The trial court stated it was “not considering the surrounding facts and circumstances of
the body in the car.” The court’s reason for not considering those details was to avoid a
“serious Kellett issue” in the event prosecutors later attempted “to file additional charges
based on the evidence.”
          According to a criminalist involved in the DNA testing, the Kern Regional Crime
Lab reported the test results sometime “around March of 2018.” It is unclear from the
record whether the results were available to prosecutors before the judgment was entered
in case BF170970A. The testing matched defendant’s DNA to swab samples taken from
the victim’s face. The victim’s DNA was found on the middle portion of the metal wire
and exterior portions of the gloves seized from inside the GMC Yukon. Sidhu’s DNA
was found on the ends of the metal wire, as well as on interior and exterior portions of the
gloves.
          On May 29, 2018, in Kern Superior Court case No. BF172396, a criminal
complaint was filed charging Sidhu and “Ben Barness” with murder (§ 187) and
conspiracy to commit murder (§§ 182, subd. (a)(1), 187) in connection with the victim’s
death. On or about the same date, police arrested the real Ben Barness, i.e., defendant’s
brother. At the urging of the brother’s legal counsel, the authorities conducted a
fingerprint analysis and defendant’s ruse finally came to light.
          On June 4, 2018, an amended complaint was filed in the murder case to correct the
name discrepancy. Defendant was additionally charged with preparing false evidence
(§ 134) and false personation (§ 529, subd. (a)(2)). He appeared in court the same day
and answered to his true name.

                                              5.
       After being charged with murder, Sidhu agreed to a second interview with
detectives. He now admitted to having previously met the victim while accompanying
defendant on a drug-related errand. The victim had allegedly owed money to the man
Sidhu called “Gatto,” and defendant had collected the money on Gatto’s behalf. Sidhu
provided details about a residence occupied by a female, which was consistent with the
victim’s living arrangements.
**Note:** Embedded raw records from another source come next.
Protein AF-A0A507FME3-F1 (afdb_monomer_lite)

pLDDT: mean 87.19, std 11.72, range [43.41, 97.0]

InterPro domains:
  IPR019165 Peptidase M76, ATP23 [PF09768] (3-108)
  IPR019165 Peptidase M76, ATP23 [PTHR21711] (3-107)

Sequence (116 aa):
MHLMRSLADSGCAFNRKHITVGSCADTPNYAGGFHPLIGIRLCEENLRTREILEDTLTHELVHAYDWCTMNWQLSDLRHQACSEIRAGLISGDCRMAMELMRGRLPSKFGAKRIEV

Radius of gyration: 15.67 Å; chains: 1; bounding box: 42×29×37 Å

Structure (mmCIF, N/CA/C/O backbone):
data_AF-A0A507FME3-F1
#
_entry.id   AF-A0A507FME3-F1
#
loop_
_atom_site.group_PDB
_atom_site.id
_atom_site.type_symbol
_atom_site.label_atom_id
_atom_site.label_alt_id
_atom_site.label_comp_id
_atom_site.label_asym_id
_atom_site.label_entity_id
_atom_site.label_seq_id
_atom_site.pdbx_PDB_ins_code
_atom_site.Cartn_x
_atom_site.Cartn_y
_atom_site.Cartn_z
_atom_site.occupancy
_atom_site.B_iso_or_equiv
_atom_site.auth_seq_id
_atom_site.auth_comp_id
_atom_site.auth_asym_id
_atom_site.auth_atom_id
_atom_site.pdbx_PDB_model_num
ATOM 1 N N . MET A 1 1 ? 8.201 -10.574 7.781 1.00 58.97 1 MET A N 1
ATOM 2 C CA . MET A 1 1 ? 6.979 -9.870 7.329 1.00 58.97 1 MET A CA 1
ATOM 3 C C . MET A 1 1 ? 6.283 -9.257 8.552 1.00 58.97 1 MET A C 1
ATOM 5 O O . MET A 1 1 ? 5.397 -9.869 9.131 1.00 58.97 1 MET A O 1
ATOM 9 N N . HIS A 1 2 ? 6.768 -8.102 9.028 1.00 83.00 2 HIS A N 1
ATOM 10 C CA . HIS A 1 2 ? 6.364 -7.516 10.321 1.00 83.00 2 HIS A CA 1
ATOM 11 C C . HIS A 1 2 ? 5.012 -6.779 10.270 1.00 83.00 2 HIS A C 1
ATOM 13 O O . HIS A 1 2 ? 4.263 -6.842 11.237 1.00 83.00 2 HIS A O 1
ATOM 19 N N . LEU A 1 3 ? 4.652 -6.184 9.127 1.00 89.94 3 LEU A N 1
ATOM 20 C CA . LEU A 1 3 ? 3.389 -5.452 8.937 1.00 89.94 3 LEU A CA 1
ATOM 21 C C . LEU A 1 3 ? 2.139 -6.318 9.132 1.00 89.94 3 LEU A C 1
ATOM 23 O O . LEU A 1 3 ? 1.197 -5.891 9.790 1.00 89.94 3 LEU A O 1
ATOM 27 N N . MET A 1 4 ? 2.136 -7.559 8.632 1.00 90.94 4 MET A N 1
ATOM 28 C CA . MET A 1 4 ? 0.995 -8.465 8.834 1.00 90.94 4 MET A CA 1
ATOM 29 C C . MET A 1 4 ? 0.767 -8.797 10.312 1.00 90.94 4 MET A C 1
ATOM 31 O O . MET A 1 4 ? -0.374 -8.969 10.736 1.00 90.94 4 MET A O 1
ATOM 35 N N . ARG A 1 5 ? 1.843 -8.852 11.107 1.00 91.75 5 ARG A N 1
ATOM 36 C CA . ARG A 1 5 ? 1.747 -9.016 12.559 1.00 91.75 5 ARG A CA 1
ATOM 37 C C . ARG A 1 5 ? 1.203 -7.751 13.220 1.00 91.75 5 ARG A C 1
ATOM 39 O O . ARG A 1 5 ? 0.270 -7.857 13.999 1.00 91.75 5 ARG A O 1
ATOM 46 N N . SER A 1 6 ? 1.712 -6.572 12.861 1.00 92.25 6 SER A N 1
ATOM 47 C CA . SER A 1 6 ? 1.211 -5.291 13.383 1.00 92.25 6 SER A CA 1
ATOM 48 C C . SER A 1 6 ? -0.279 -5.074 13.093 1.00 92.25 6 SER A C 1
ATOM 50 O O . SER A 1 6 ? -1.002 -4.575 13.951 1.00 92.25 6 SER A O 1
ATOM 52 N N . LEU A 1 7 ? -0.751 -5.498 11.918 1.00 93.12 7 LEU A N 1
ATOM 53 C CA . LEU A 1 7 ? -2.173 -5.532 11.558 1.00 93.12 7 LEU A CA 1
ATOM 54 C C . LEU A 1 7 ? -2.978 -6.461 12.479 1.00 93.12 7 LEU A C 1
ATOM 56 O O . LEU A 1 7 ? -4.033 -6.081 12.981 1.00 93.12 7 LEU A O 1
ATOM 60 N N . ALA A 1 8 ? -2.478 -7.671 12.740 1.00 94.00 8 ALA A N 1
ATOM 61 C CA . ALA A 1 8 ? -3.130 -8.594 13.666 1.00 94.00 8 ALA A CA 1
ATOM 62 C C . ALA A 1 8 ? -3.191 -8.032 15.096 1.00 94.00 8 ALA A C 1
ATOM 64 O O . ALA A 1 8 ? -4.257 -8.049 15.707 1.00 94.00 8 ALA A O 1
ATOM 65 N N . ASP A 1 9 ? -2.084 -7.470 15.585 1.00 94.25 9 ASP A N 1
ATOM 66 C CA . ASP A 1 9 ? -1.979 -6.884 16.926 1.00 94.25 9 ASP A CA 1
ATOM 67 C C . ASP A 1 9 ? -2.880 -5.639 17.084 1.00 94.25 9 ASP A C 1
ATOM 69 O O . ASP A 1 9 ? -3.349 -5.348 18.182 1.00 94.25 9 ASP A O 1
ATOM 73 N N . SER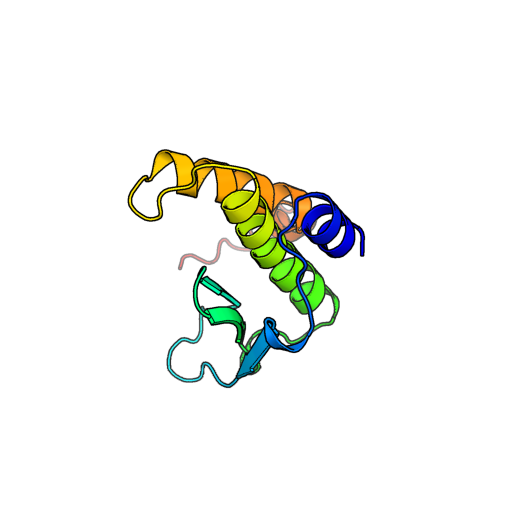 A 1 10 ? -3.176 -4.940 15.982 1.00 92.44 10 SER A N 1
ATOM 74 C CA . SER A 1 10 ? -4.076 -3.775 15.940 1.00 92.44 10 SER A CA 1
ATOM 75 C C . SER A 1 10 ? -5.557 -4.142 15.741 1.00 92.44 10 SER A C 1
ATOM 77 O O . SER A 1 10 ? -6.399 -3.257 15.631 1.00 92.44 10 SER A O 1
ATOM 79 N N . GLY A 1 11 ? -5.899 -5.437 15.694 1.00 92.69 11 GLY A N 1
ATOM 80 C CA . GLY A 1 11 ? -7.283 -5.920 15.585 1.00 92.69 11 GLY A CA 1
ATOM 81 C C . GLY A 1 11 ? -7.837 -6.026 14.158 1.00 92.69 11 GLY A C 1
ATOM 82 O O . GLY A 1 11 ? -9.024 -6.283 13.976 1.00 92.69 11 GLY A O 1
ATOM 83 N N . CYS A 1 12 ? -6.991 -5.890 13.139 1.00 91.25 12 CYS A N 1
ATOM 84 C CA . CYS A 1 12 ? -7.351 -5.930 11.718 1.00 91.25 12 CYS A CA 1
ATOM 85 C C . CYS A 1 12 ? -6.520 -6.978 10.972 1.00 91.25 12 CYS A C 1
ATOM 87 O O . CYS A 1 12 ? -5.882 -6.705 9.952 1.00 91.25 12 CYS A O 1
ATOM 89 N N . ALA A 1 13 ? -6.511 -8.199 11.509 1.00 91.38 13 ALA A N 1
ATOM 90 C CA . ALA A 1 13 ? -5.717 -9.299 10.984 1.00 91.38 13 ALA A CA 1
ATOM 91 C C . ALA A 1 13 ? -5.931 -9.494 9.473 1.00 91.38 13 ALA A C 1
ATOM 93 O O . ALA A 1 13 ? -7.022 -9.820 8.994 1.00 91.38 13 ALA A O 1
ATOM 94 N N . PHE A 1 14 ? -4.846 -9.332 8.720 1.00 89.81 14 PHE A N 1
ATOM 95 C CA . PHE A 1 14 ? -4.828 -9.549 7.282 1.00 89.81 14 PHE A CA 1
ATOM 96 C C . PHE A 1 14 ? -4.439 -10.994 6.979 1.00 89.81 14 PHE A C 1
ATOM 98 O O . PHE A 1 14 ? -3.564 -11.568 7.624 1.00 89.81 14 PHE A O 1
ATOM 105 N N . ASN A 1 15 ? -5.075 -11.596 5.980 1.00 89.38 15 ASN A N 1
ATOM 106 C CA . ASN A 1 15 ? -4.759 -12.949 5.540 1.00 89.38 15 ASN A CA 1
ATOM 107 C C . ASN A 1 15 ? -4.722 -13.006 4.009 1.00 89.38 15 ASN A C 1
ATOM 109 O O . ASN A 1 15 ? -5.072 -12.043 3.329 1.00 89.38 15 ASN A O 1
ATOM 113 N N . ARG A 1 16 ? -4.316 -14.156 3.460 1.00 89.25 16 ARG A N 1
ATOM 114 C CA . ARG A 1 16 ? -4.155 -14.345 2.012 1.00 89.25 16 ARG A CA 1
ATOM 115 C C . ARG A 1 16 ? -5.427 -14.054 1.203 1.00 89.25 16 ARG A C 1
ATOM 117 O O . ARG A 1 16 ? -5.309 -13.662 0.054 1.00 89.25 16 ARG A O 1
ATOM 124 N N . LYS A 1 17 ? -6.628 -14.215 1.772 1.00 92.31 17 LYS A N 1
ATOM 125 C CA . LYS A 1 17 ? -7.895 -13.952 1.063 1.00 92.31 17 LYS A CA 1
ATOM 126 C C . LYS A 1 17 ? -8.116 -12.467 0.776 1.00 92.31 17 LYS A C 1
ATOM 128 O O . LYS A 1 17 ? -8.866 -12.145 -0.133 1.00 92.31 17 LYS A O 1
ATOM 133 N N . HIS A 1 18 ? -7.467 -11.584 1.532 1.00 94.12 18 HIS A N 1
ATOM 134 C CA . HIS A 1 18 ? -7.523 -10.139 1.319 1.00 94.12 18 HIS A CA 1
ATOM 135 C C . HIS A 1 18 ? -6.467 -9.653 0.317 1.00 94.12 18 HIS A C 1
ATOM 137 O O . HIS A 1 18 ? -6.311 -8.450 0.149 1.00 94.12 18 HIS A O 1
ATOM 143 N N . ILE A 1 19 ? -5.702 -10.557 -0.301 1.00 95.62 19 ILE A N 1
ATOM 144 C CA . ILE A 1 19 ? -4.689 -10.225 -1.301 1.00 95.62 19 ILE A CA 1
ATOM 145 C C . ILE A 1 19 ? -5.075 -10.944 -2.585 1.00 95.62 19 ILE A C 1
ATOM 147 O O . ILE A 1 19 ? -5.087 -12.174 -2.652 1.00 95.62 19 ILE A O 1
ATOM 151 N N . THR A 1 20 ? -5.396 -10.165 -3.608 1.00 95.94 20 THR A N 1
ATOM 152 C CA . THR A 1 20 ? -5.788 -10.667 -4.923 1.00 95.94 20 THR A CA 1
ATOM 153 C C . THR A 1 20 ? -4.788 -10.209 -5.967 1.00 95.94 20 THR A C 1
ATOM 155 O O . THR A 1 20 ? -4.285 -9.091 -5.912 1.00 95.94 20 THR A O 1
ATOM 158 N N . VAL A 1 21 ? -4.495 -11.086 -6.920 1.00 94.81 21 VAL A N 1
ATOM 159 C CA . VAL A 1 21 ? -3.672 -10.779 -8.091 1.00 94.81 21 VAL A CA 1
ATOM 160 C C . VAL A 1 21 ? -4.561 -10.965 -9.309 1.00 94.81 21 VAL A C 1
ATOM 162 O O . VAL A 1 21 ? -5.347 -11.914 -9.349 1.00 94.81 21 VAL A O 1
ATOM 165 N N . GLY A 1 22 ? -4.476 -10.064 -10.279 1.00 93.75 22 GLY A N 1
ATOM 166 C CA . GLY A 1 22 ? -5.195 -10.227 -11.533 1.00 93.75 22 GLY A CA 1
ATOM 167 C C . GLY A 1 22 ? -4.672 -9.324 -12.634 1.00 93.75 22 GLY A C 1
ATOM 168 O O . GLY A 1 22 ? -3.855 -8.435 -12.389 1.00 93.75 22 GLY A O 1
ATOM 169 N N . SER A 1 23 ? -5.202 -9.555 -13.834 1.00 94.25 23 SER A N 1
ATOM 170 C CA . SER A 1 23 ? -4.839 -8.787 -15.020 1.00 94.25 23 SER A CA 1
ATOM 171 C C . SER A 1 23 ? -5.213 -7.307 -14.886 1.00 94.25 23 SER A C 1
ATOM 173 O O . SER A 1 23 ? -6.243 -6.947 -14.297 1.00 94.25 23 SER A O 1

One of the detectives said, “You just described his house
to us.” It was unclear from Sidhu’s story when the prior incident had occurred.
       Sidhu had previously described Gatto as an “Indian guy” who was both a friend
and neighbor. In his second interview, he again called Gatto his “friend” but also alleged
Gatto was a member of the “Florence gang” who sold illegal narcotics and had a tattoo of
the letter F on his face. Sidhu maintained defendant was a mere acquaintance with whom
he occasionally got high. Defendant was portrayed as a “rich guy” with an affinity for
cars, guns, and recreational drugs.
       Unaware detectives had already viewed the 7-Eleven surveillance footage, Sidhu
continued to allege he met with defendant at the store on the day of their arrest. As
before, he denied knowing how or when the victim had died. This time, however, he also
denied having ever touched the metal wire.
       A preliminary hearing commenced in February 2019, but only two witnesses
testified before the parties agreed to continue the proceedings. The hearing resumed in
June 2019, at which time the People introduced evidence defendant and the victim had
worked together at Cedars-Sinai hospital in Los Angeles. The victim had a life insurance
policy through his employer, and he had named defendant as the beneficiary in May
2017. The victim was known to drive a vehicle described by his coworkers as “an older
white Jaguar,” and defendant had registered a white 2003 Jaguar in his own name in

                                             6.
March 2018, i.e., two months after the victim’s death. The record does not indicate when
the prosecution discovered the evidence of defendant’s connection to the victim.2
       In July 2019, defendant and Sidhu were charged by information with premeditated
murder (count 1) and conspiracy to commit murder (count 2). Defendant was
additionally charged with false personation (count 3), preparing false evidence (count 4),
and receiving stolen property (count 5). Count 5 was included because the prosecutor
believed the proceedings in case BF170970A were “invalid” since defendant had
pretended to be his brother.
       Defendant moved under section 995 to set aside the information for lack of
probable cause. He filed a separate motion to dismiss counts 1 and 2 based on sections
654 and 954, and the Kellett decision. The People opposed both motions.
       In November 2019, on the day of the motion hearings, defendant pled no contest
to count 3 in exchange for an agreed-upon jail sentence of 90 days (with credit for time
served), a grant of probation, and the dismissal of count 4. Count 5 was also dismissed
pursuant to a stipulation regarding the judgment against him in case BF170970A. (See
§§ 953, 960.) As to the remaining counts, both defense motions were summarily denied.
       In late 2021, following delays partially attributable to the COVID-19 pandemic,
defendant and Sidhu were jointly tried before a jury. On the second day of trial, the
People filed an amended information to allege overt acts in connection with the
conspiracy charge.3 The amended portion of count 2 read as follows:

       “Overt Act #1: The defendants met on January 15, 2018–January 16, 2018,
       in Los Angeles County, California. Overt Act #2: One [or] both of the
       defendants picked up [the victim]. Overt Act #3: One [or] both of the

       2 In subsequent pretrial filings, the prosecution repeatedly alleged defendant “was in a
homosexual dating relationship with the victim.” The defense successfully moved in limine to
preclude such allegations from being made at trial.
       3 The People did not delete counts 3, 4, and 5 from the amended pleading. However, only
counts 1 and 2 were submitted to the jury.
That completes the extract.